# Studienprojekt "Jingle"



## <desty> (15. Mai 2007)

Hallo Leute,


ich studiere Medienproduktion an einer FH in NRW und habe dieses Semester die Aufgabe bekommen, für einen Werbefilm einen Jingly zu produzieren. Dieser Jingle soll als Wiedererkennungswert dienen und zudem recht gut produziert sein.

Mit diesem Post möchte ich gerne Anfragen, mit welchem Programm ihr soetwas realisieren würdet und desweiteren, ob ihr ein paar Seiten mit Beispiel-Jingles kennt.



Ich würde mich sehr über einige Antworten freuen... und zudem würde mir eine große Last von den Schultern fallen, da ich im Bereich Audio bisher (fast) keine Erfahrungen habe


MfG
desty


----------



## The_Maegges (15. Mai 2007)

Leider hast du nicht wirklich deutlich geschrieben, was genau in diesem Jingle drin sein soll.
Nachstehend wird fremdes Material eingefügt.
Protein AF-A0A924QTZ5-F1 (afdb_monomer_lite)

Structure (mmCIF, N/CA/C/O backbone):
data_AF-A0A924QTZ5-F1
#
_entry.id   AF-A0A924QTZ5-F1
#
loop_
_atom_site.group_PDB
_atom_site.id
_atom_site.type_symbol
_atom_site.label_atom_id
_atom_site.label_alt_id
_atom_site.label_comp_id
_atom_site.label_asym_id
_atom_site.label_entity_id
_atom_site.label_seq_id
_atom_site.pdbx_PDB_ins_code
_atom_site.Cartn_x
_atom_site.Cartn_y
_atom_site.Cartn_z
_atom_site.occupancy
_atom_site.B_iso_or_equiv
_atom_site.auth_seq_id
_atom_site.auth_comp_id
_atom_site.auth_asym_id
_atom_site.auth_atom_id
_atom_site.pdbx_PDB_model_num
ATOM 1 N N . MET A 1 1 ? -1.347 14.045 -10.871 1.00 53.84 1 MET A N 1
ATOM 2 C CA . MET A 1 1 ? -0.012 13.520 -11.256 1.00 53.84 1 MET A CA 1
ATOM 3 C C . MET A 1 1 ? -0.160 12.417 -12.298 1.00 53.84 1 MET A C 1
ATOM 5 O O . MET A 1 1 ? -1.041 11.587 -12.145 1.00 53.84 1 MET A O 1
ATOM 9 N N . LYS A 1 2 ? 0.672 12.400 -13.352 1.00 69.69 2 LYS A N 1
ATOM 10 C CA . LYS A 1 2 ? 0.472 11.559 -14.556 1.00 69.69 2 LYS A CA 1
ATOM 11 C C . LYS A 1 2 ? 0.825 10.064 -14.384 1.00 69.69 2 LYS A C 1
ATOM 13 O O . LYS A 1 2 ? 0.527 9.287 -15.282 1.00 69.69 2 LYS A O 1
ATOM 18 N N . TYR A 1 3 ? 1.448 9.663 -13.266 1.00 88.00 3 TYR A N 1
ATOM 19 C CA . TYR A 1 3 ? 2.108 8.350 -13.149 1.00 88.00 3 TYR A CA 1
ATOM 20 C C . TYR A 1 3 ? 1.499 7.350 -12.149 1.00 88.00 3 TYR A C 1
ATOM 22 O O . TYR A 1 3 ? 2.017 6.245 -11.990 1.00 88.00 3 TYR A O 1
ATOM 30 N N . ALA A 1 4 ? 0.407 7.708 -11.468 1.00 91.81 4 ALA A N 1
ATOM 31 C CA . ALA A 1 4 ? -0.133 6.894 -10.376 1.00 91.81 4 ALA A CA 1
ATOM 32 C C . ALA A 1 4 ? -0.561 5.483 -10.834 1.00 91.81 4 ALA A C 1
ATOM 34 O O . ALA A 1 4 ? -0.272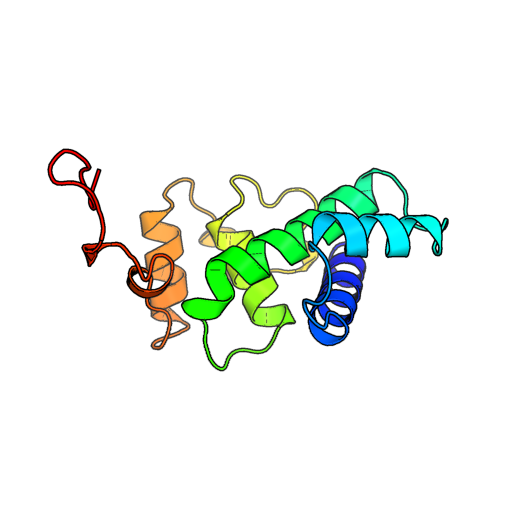 4.498 -10.155 1.00 91.81 4 ALA A O 1
ATOM 35 N N . HIS A 1 5 ? -1.153 5.364 -12.029 1.00 94.62 5 HIS A N 1
ATOM 36 C CA . HIS A 1 5 ? -1.505 4.068 -12.620 1.00 94.62 5 HIS A CA 1
ATOM 37 C C . HIS A 1 5 ? -0.277 3.209 -12.950 1.00 94.62 5 HIS A C 1
ATOM 39 O O . HIS A 1 5 ? -0.320 1.995 -12.767 1.00 94.62 5 HIS A O 1
ATOM 45 N N . GLN A 1 6 ? 0.835 3.805 -13.395 1.00 95.19 6 GLN A N 1
ATOM 46 C CA . GLN A 1 6 ? 2.077 3.070 -13.656 1.00 95.19 6 GLN A CA 1
ATOM 47 C C . GLN A 1 6 ? 2.694 2.542 -12.357 1.00 95.19 6 GLN A C 1
ATOM 49 O O . GLN A 1 6 ? 3.236 1.433 -12.346 1.00 95.19 6 GLN A O 1
ATOM 54 N N . TYR A 1 7 ? 2.602 3.309 -11.265 1.00 95.81 7 TYR A N 1
ATOM 55 C CA . TYR A 1 7 ? 3.030 2.851 -9.942 1.00 95.81 7 TYR A CA 1
ATOM 56 C C . TYR A 1 7 ? 2.182 1.673 -9.471 1.00 95.81 7 TYR A C 1
ATOM 58 O O . TYR A 1 7 ? 2.744 0.654 -9.076 1.00 95.81 7 TYR A O 1
ATOM 66 N N . LEU A 1 8 ? 0.855 1.779 -9.601 1.00 97.31 8 LEU A N 1
ATOM 67 C CA . LEU A 1 8 ? -0.088 0.714 -9.256 1.00 97.31 8 LEU A CA 1
ATOM 68 C C . LEU A 1 8 ? 0.167 -0.558 -10.068 1.00 97.31 8 LEU A C 1
ATOM 70 O O . LEU A 1 8 ? 0.307 -1.635 -9.494 1.00 97.31 8 LEU A O 1
ATOM 74 N N . SER A 1 9 ? 0.295 -0.432 -11.388 1.00 97.56 9 SER A N 1
ATOM 75 C CA . SER A 1 9 ? 0.571 -1.562 -12.279 1.00 97.56 9 SER A CA 1
ATOM 76 C C . SER A 1 9 ? 1.917 -2.220 -11.960 1.00 97.56 9 SER A C 1
ATOM 78 O O . SER A 1 9 ? 1.999 -3.442 -11.859 1.00 97.56 9 SER A O 1
ATOM 80 N N . THR A 1 10 ? 2.969 -1.426 -11.721 1.00 98.00 10 THR A N 1
ATOM 81 C CA . THR A 1 10 ? 4.281 -1.977 -11.352 1.00 98.00 10 THR A CA 1
ATOM 82 C C . THR A 1 10 ? 4.221 -2.694 -10.002 1.00 98.00 10 THR A C 1
ATOM 84 O O . THR A 1 10 ? 4.714 -3.812 -9.899 1.00 98.00 10 THR A O 1
ATOM 87 N N . ALA A 1 11 ? 3.609 -2.086 -8.982 1.00 98.38 11 ALA A N 1
ATOM 88 C CA . ALA A 1 11 ? 3.463 -2.700 -7.663 1.00 98.38 11 ALA A CA 1
ATOM 89 C C . ALA A 1 11 ? 2.651 -4.001 -7.728 1.00 98.38 11 ALA A C 1
ATOM 91 O O . ALA A 1 11 ? 3.064 -5.003 -7.156 1.00 98.38 11 ALA A O 1
ATOM 92 N N . THR A 1 12 ? 1.560 -4.011 -8.499 1.00 98.44 12 THR A N 1
ATOM 93 C CA . THR A 1 12 ? 0.728 -5.201 -8.729 1.00 98.44 12 THR A CA 1
ATOM 94 C C . THR A 1 12 ? 1.553 -6.345 -9.314 1.00 98.44 12 THR A C 1
ATOM 96 O O . THR A 1 12 ? 1.560 -7.441 -8.762 1.00 98.44 12 THR A O 1
ATOM 99 N N . ASN A 1 13 ? 2.324 -6.080 -10.374 1.00 98.38 13 ASN A N 1
ATOM 100 C CA . ASN A 1 13 ? 3.187 -7.092 -10.989 1.00 98.38 13 ASN A CA 1
ATOM 101 C C . ASN A 1 13 ? 4.253 -7.616 -10.017 1.00 98.38 13 ASN A C 1
ATOM 103 O O . ASN A 1 13 ? 4.540 -8.809 -10.006 1.00 98.38 13 ASN A O 1
ATOM 107 N N . LEU A 1 14 ? 4.830 -6.733 -9.197 1.00 98.38 14 LEU A N 1
ATOM 108 C CA . LEU A 1 14 ? 5.825 -7.109 -8.192 1.00 98.38 14 LEU A CA 1
ATOM 109 C C . LEU A 1 14 ? 5.232 -7.987 -7.091 1.00 98.38 14 LEU A C 1
ATOM 111 O O . LEU A 1 14 ? 5.860 -8.964 -6.709 1.00 98.38 14 LEU A O 1
ATOM 115 N N . ILE A 1 15 ? 4.034 -7.665 -6.602 1.00 98.12 15 ILE A N 1
ATOM 116 C CA . ILE A 1 15 ? 3.330 -8.466 -5.592 1.00 98.12 15 ILE A CA 1
ATOM 117 C C . ILE A 1 15 ? 2.986 -9.851 -6.144 1.00 98.12 15 ILE A C 1
ATOM 119 O O . ILE A 1 15 ? 3.208 -10.844 -5.461 1.00 98.12 15 ILE A O 1
ATOM 123 N N . VAL A 1 16 ? 2.487 -9.926 -7.383 1.00 97.50 16 VAL A N 1
ATOM 124 C CA . VAL A 1 16 ? 2.145 -11.200 -8.039 1.00 97.50 16 VAL A CA 1
ATOM 125 C C . VAL A 1 16 ? 3.387 -12.066 -8.276 1.00 97.50 16 VAL A C 1
ATOM 127 O O . VAL A 1 16 ? 3.316 -13.284 -8.156 1.00 97.50 16 VAL A O 1
ATOM 130 N N . ALA A 1 17 ? 4.526 -11.453 -8.607 1.00 97.69 17 ALA A N 1
ATOM 131 C CA . ALA A 1 17 ? 5.776 -12.163 -8.876 1.00 97.69 17 ALA A CA 1
ATOM 132 C C . ALA A 1 17 ? 6.612 -12.471 -7.619 1.00 97.69 17 ALA A C 1
ATOM 134 O O . ALA A 1 17 ? 7.629 -13.157 -7.725 1.00 97.69 17 ALA A O 1
ATOM 135 N N . TYR A 1 18 ? 6.251 -11.933 -6.453 1.00 97.81 18 TYR A N 1
ATOM 136 C CA . TYR A 1 18 ? 7.016 -12.113 -5.224 1.00 97.81 18 TYR A CA 1
ATOM 137 C C . TYR A 1 18 ? 6.682 -13.449 -4.556 1.00 97.81 18 TYR A C 1
ATOM 139 O O . TYR A 1 18 ? 5.545 -13.704 -4.170 1.00 97.81 18 TYR A O 1
ATOM 147 N N . ASP A 1 19 ? 7.701 -14.286 -4.378 1.00 96.06 19 ASP A N 1
ATOM 148 C CA . ASP A 1 19 ? 7.580 -15.652 -3.855 1.00 96.06 19 ASP A CA 1
ATOM 149 C C . ASP A 1 19 ? 7.856 -15.777 -2.345 1.00 96.06 19 ASP A C 1
ATOM 151 O O . ASP A 1 19 ? 7.762 -16.864 -1.780 1.00 96.06 19 ASP A O 1
ATOM 155 N N . GLY A 1 20 ? 8.219 -14.678 -1.677 1.00 95.38 20 GLY A N 1
ATOM 156 C CA . GLY A 1 20 ? 8.520 -14.675 -0.245 1.00 95.38 20 GLY A CA 1
ATOM 157 C C . GLY A 1 20 ? 9.869 -15.288 0.150 1.00 95.38 20 GLY A C 1
ATOM 158 O O . GLY A 1 20 ? 10.169 -15.340 1.342 1.00 95.38 20 GLY A O 1
ATOM 159 N N . THR A 1 21 ? 10.714 -15.713 -0.797 1.00 97.06 21 THR A N 1
ATOM 160 C CA . THR A 1 21 ? 12.004 -16.378 -0.498 1.00 97.06 21 THR A CA 1
ATOM 161 C C . THR A 1 21 ? 13.039 -15.454 0.148 1.00 97.06 21 THR A C 1
ATOM 163 O O . THR A 1 21 ? 13.971 -15.911 0.812 1.00 97.06 21 THR A O 1
ATOM 166 N N . MET A 1 22 ? 12.881 -14.141 -0.018 1.00 97.31 22 MET A N 1
ATOM 167 C CA . MET A 1 22 ? 13.714 -13.121 0.613 1.00 97.31 22 MET A CA 1
ATOM 168 C C . MET A 1 22 ? 12.870 -11.958 1.122 1.00 97.31 22 MET A C 1
ATOM 170 O O . MET A 1 22 ? 11.772 -11.755 0.612 1.00 97.31 22 MET A O 1
ATOM 174 N N . PRO A 1 23 ? 13.371 -11.125 2.054 1.00 97.38 23 PRO A N 1
ATOM 175 C CA . PRO A 1 23 ? 12.638 -9.951 2.517 1.00 97.38 23 PRO A CA 1
ATOM 176 C C . PRO A 1 23 ? 12.207 -9.037 1.362 1.00 97.38 23 PRO A C 1
ATOM 178 O O . PRO A 1 23 ? 13.000 -8.758 0.459 1.00 97.38 23 PRO A O 1
ATOM 181 N N . LEU A 1 24 ? 10.976 -8.518 1.424 1.00 97.25 24 LEU A N 1
ATOM 182 C CA . LEU A 1 24 ? 10.401 -7.643 0.394 1.00 97.25 24 LEU A CA 1
ATOM 183 C C . LEU A 1 24 ? 11.319 -6.456 0.057 1.00 97.25 24 LEU A C 1
ATOM 185 O O . LEU A 1 24 ? 11.504 -6.118 -1.108 1.00 97.25 24 LEU A O 1
ATOM 189 N N . SER A 1 25 ? 11.951 -5.847 1.063 1.00 96.88 25 SER A N 1
ATOM 190 C CA . SER A 1 25 ? 12.898 -4.740 0.874 1.00 96.88 25 SER A CA 1
ATOM 191 C C . SER A 1 25 ? 14.094 -5.123 -0.005 1.00 96.88 25 SER A C 1
ATOM 193 O O . SER A 1 25 ? 14.513 -4.335 -0.858 1.00 96.88 25 SER A O 1
ATOM 195 N N . ASN A 1 26 ? 14.618 -6.342 0.153 1.00 98.12 26 ASN A N 1
ATOM 196 C CA . ASN A 1 26 ? 15.719 -6.863 -0.652 1.00 98.12 26 ASN A CA 1
ATOM 197 C C . ASN A 1 26 ? 15.256 -7.171 -2.077 1.00 98.12 26 ASN A C 1
ATOM 199 O O . ASN A 1 26 ? 15.944 -6.788 -3.025 1.00 98.12 26 ASN A O 1
ATOM 203 N N . TYR A 1 27 ? 14.081 -7.785 -2.224 1.00 98.50 27 TYR A N 1
ATOM 204 C CA . TYR A 1 27 ? 13.461 -8.047 -3.523 1.00 98.50 27 TYR A CA 1
ATOM 205 C C . TYR A 1 27 ? 13.268 -6.752 -4.329 1.00 98.50 27 TYR A C 1
ATOM 207 O O . TYR A 1 27 ? 13.762 -6.629 -5.453 1.00 98.50 27 TYR A O 1
ATOM 215 N N . LEU A 1 28 ? 12.656 -5.730 -3.722 1.00 98.31 28 LEU A N 1
ATOM 216 C CA . LEU A 1 28 ? 12.446 -4.424 -4.353 1.00 98.31 28 LEU A CA 1
ATOM 217 C C . LEU A 1 28 ? 13.774 -3.748 -4.717 1.00 98.31 28 LEU A C 1
ATOM 219 O O . LEU A 1 28 ? 13.921 -3.207 -5.817 1.00 98.31 28 LEU A O 1
ATOM 223 N N . LYS A 1 29 ? 14.774 -3.812 -3.829 1.00 98.06 29 LYS A N 1
ATOM 224 C CA . LYS A 1 29 ? 16.116 -3.276 -4.097 1.00 98.06 29 LYS A CA 1
ATOM 225 C C . LYS A 1 29 ? 16.750 -3.933 -5.326 1.00 98.06 29 LYS A C 1
ATOM 227 O O . LYS A 1 29 ? 17.302 -3.217 -6.163 1.00 98.06 29 LYS A O 1
ATOM 232 N N . GLN A 1 30 ? 16.666 -5.259 -5.450 1.00 98.06 30 GLN A N 1
ATOM 233 C CA . GLN A 1 30 ? 17.180 -5.989 -6.614 1.00 98.06 30 GLN A CA 1
ATOM 234 C C . GLN A 1 30 ? 16.417 -5.617 -7.890 1.00 98.06 30 GLN A C 1
ATOM 236 O O . GLN A 1 30 ? 17.042 -5.294 -8.903 1.00 98.06 30 GLN A O 1
ATOM 241 N N . TYR A 1 31 ? 15.084 -5.547 -7.825 1.00 98.25 31 TYR A N 1
ATOM 242 C CA . TYR A 1 31 ? 14.257 -5.145 -8.961 1.00 98.25 31 TYR A CA 1
ATOM 243 C C . TYR A 1 31 ? 14.623 -3.746 -9.482 1.00 98.25 31 TYR A C 1
ATOM 245 O O . TYR A 1 31 ? 14.877 -3.575 -10.677 1.00 98.25 31 TYR A O 1
ATOM 253 N N . PHE A 1 32 ? 14.729 -2.742 -8.605 1.00 98.38 32 PHE A N 1
ATOM 254 C CA . PHE A 1 32 ? 15.110 -1.384 -9.017 1.00 98.38 32 PHE A CA 1
ATOM 255 C C . PHE A 1 32 ? 16.570 -1.282 -9.472 1.00 98.38 32 PHE A C 1
ATOM 257 O O . PHE A 1 32 ? 16.904 -0.425 -10.293 1.00 98.38 32 PHE A O 1
ATOM 264 N N . ALA A 1 33 ? 17.455 -2.144 -8.963 1.00 97.94 33 ALA A N 1
ATOM 265 C CA . ALA A 1 33 ? 18.828 -2.214 -9.441 1.00 97.94 33 ALA A CA 1
ATOM 266 C C . ALA A 1 33 ? 18.901 -2.729 -10.886 1.00 97.94 33 ALA A C 1
ATOM 268 O O . ALA A 1 33 ? 19.688 -2.173 -11.655 1.00 97.94 33 ALA A O 1
ATOM 269 N N . ALA A 1 34 ? 18.071 -3.708 -11.256 1.00 97.81 34 ALA A N 1
ATOM 270 C CA . ALA A 1 34 ? 17.965 -4.218 -12.624 1.00 97.81 34 ALA A CA 1
ATOM 271 C C . ALA A 1 34 ? 17.236 -3.242 -13.572 1.00 97.81 34 ALA A C 1
ATOM 273 O O . ALA A 1 34 ? 17.581 -3.141 -14.746 1.00 97.81 34 ALA A O 1
ATOM 274 N N . HIS A 1 35 ? 16.279 -2.457 -13.065 1.00 97.38 35 HIS A N 1
ATOM 275 C CA . HIS A 1 35 ? 15.447 -1.556 -13.869 1.00 97.38 35 HIS A CA 1
ATOM 276 C C . HIS A 1 35 ? 15.765 -0.078 -13.598 1.00 97.38 35 HIS A C 1
ATOM 278 O O . HIS A 1 35 ? 15.049 0.618 -12.875 1.00 97.38 35 HIS A O 1
ATOM 284 N N . LYS A 1 36 ? 16.822 0.446 -14.232 1.00 95.12 36 LYS A N 1
ATOM 285 C CA . LYS A 1 36 ? 17.315 1.821 -14.000 1.00 95.12 36 LYS A CA 1
ATOM 286 C C . LYS A 1 36 ? 16.361 2.951 -14.420 1.00 95.12 36 LYS A C 1
ATOM 288 O O . LYS A 1 36 ? 16.619 4.097 -14.073 1.00 95.12 36 LYS A O 1
ATOM 293 N N . LYS A 1 37 ? 15.256 2.640 -15.111 1.00 95.50 37 LYS A N 1
ATOM 294 C CA . LYS A 1 37 ? 14.232 3.613 -15.535 1.00 95.50 37 LYS A CA 1
ATOM 295 C C . LYS A 1 37 ? 13.487 4.283 -14.374 1.00 95.50 37 LYS A C 1
ATOM 297 O O . LYS A 1 37 ? 12.948 5.364 -14.558 1.00 95.50 37 LYS A O 1
ATOM 302 N N . TYR A 1 38 ? 13.435 3.642 -13.204 1.00 96.19 38 TYR A N 1
ATOM 303 C CA . TYR A 1 38 ? 12.693 4.157 -12.054 1.00 96.19 38 TYR A CA 1
ATOM 304 C C . TYR A 1 38 ? 13.520 5.194 -11.292 1.00 96.19 38 TYR A C 1
ATOM 306 O O . TYR A 1 38 ? 14.576 4.865 -10.729 1.00 96.19 38 TYR A O 1
ATOM 314 N N . GLY A 1 39 ? 13.018 6.428 -11.241 1.00 95.88 39 GLY A N 1
ATOM 315 C CA . GLY A 1 39 ? 13.586 7.509 -10.439 1.00 95.88 39 GLY A CA 1
ATOM 316 C C . GLY A 1 39 ? 13.290 7.347 -8.944 1.00 95.88 39 GLY A C 1
ATOM 317 O O . GLY A 1 39 ? 12.555 6.451 -8.529 1.00 95.88 39 GLY A O 1
ATOM 318 N N . GLY A 1 40 ? 13.846 8.228 -8.107 1.00 95.75 40 GLY A N 1
ATOM 319 C CA . GLY A 1 40 ? 13.640 8.171 -6.650 1.00 95.75 40 GLY A CA 1
ATOM 320 C C . GLY A 1 40 ? 12.163 8.246 -6.242 1.00 95.75 40 GLY A C 1
ATOM 321 O O . GLY A 1 40 ? 11.723 7.482 -5.383 1.00 95.75 40 GLY A O 1
ATOM 322 N N . LYS A 1 41 ? 11.383 9.104 -6.914 1.00 93.44 41 LYS A N 1
ATOM 323 C CA . LYS A 1 41 ? 9.938 9.253 -6.684 1.00 93.44 41 LYS A CA 1
ATOM 324 C C . LYS A 1 41 ? 9.167 7.976 -7.033 1.00 93.44 41 LYS A C 1
ATOM 326 O O . LYS A 1 41 ? 8.372 7.510 -6.223 1.00 93.44 41 LYS A O 1
ATOM 331 N N . ASP A 1 42 ? 9.467 7.364 -8.177 1.00 95.62 42 ASP A N 1
ATOM 332 C CA . ASP A 1 42 ? 8.813 6.123 -8.608 1.00 95.62 42 ASP A CA 1
ATOM 333 C C . ASP A 1 42 ? 9.084 4.990 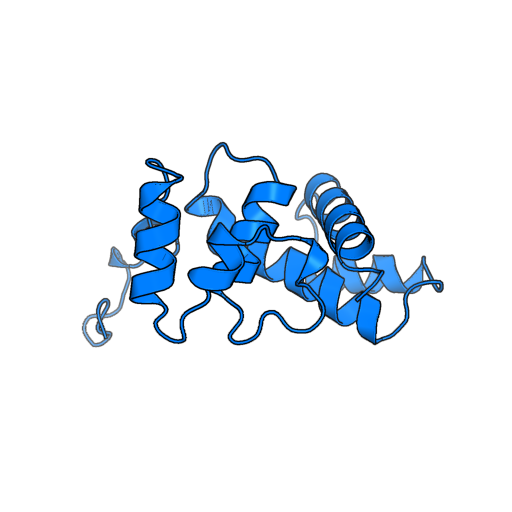-7.619 1.00 95.62 42 ASP A C 1
ATOM 335 O O . ASP A 1 42 ? 8.160 4.319 -7.168 1.00 95.62 42 ASP A O 1
ATOM 339 N N . ARG A 1 43 ? 10.353 4.816 -7.222 1.00 97.12 43 ARG A N 1
ATOM 340 C CA . ARG A 1 43 ? 10.750 3.790 -6.246 1.00 97.12 43 ARG A CA 1
ATOM 341 C C . ARG A 1 43 ? 10.031 3.981 -4.917 1.00 97.12 43 ARG A C 1
ATOM 343 O O . ARG A 1 43 ? 9.589 2.991 -4.338 1.00 97.12 43 ARG A O 1
ATOM 350 N N . LYS A 1 44 ? 9.888 5.229 -4.454 1.00 95.62 44 LYS A N 1
ATOM 351 C CA . LYS A 1 44 ? 9.146 5.563 -3.231 1.00 95.62 44 LYS A CA 1
ATOM 352 C C . LYS A 1 44 ? 7.681 5.134 -3.342 1.00 95.62 44 LYS A C 1
ATOM 354 O O . LYS A 1 44 ? 7.224 4.390 -2.481 1.00 95.62 44 LYS A O 1
ATOM 359 N N . HIS A 1 45 ? 6.966 5.537 -4.395 1.00 95.56 45 HIS A N 1
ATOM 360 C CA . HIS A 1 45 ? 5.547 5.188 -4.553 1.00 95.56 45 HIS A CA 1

Falls du "nur" etwas bestehendes Audiomaterial zusammenschnipseln möchtest, sollte da ein halbwegs gescheiter Audioeditor ausreichen.
Wenns nix kosten soll, wäre da Audacity recht brauchbar.
Auf der Kost-Was-Seite gibts dann Programme wie Steinberg WaveLab oder Adobe Audition (ehemals Syntrillium CoolEdit).

Wenn du allerdings Musik darin verwenden willst, dann brauchst du eine Sequencersoftware sowie passende Instrumente (diese können durchaus virtuell sein, d.h. im PC berechnet oder gesampelt werden).

Der Sequencer sollte VST-Instrumente (VSTi) unterstützen, da wären z.B. Fruity Loops, Logic oder Cubase brauchbar, wobei die letzteren Beiden recht teuer sind.

Übrigens gibt es viele kostenlose VST-Instrumente und -Effekte (einfach mal nach "free VST" googlen).

Ich habe zwar noch nie damit gearbeitet, aber für was Einfaches wird vielleicht auch der Magix Musik Maker reichen, je nachdem wie deine Ansprüche sind.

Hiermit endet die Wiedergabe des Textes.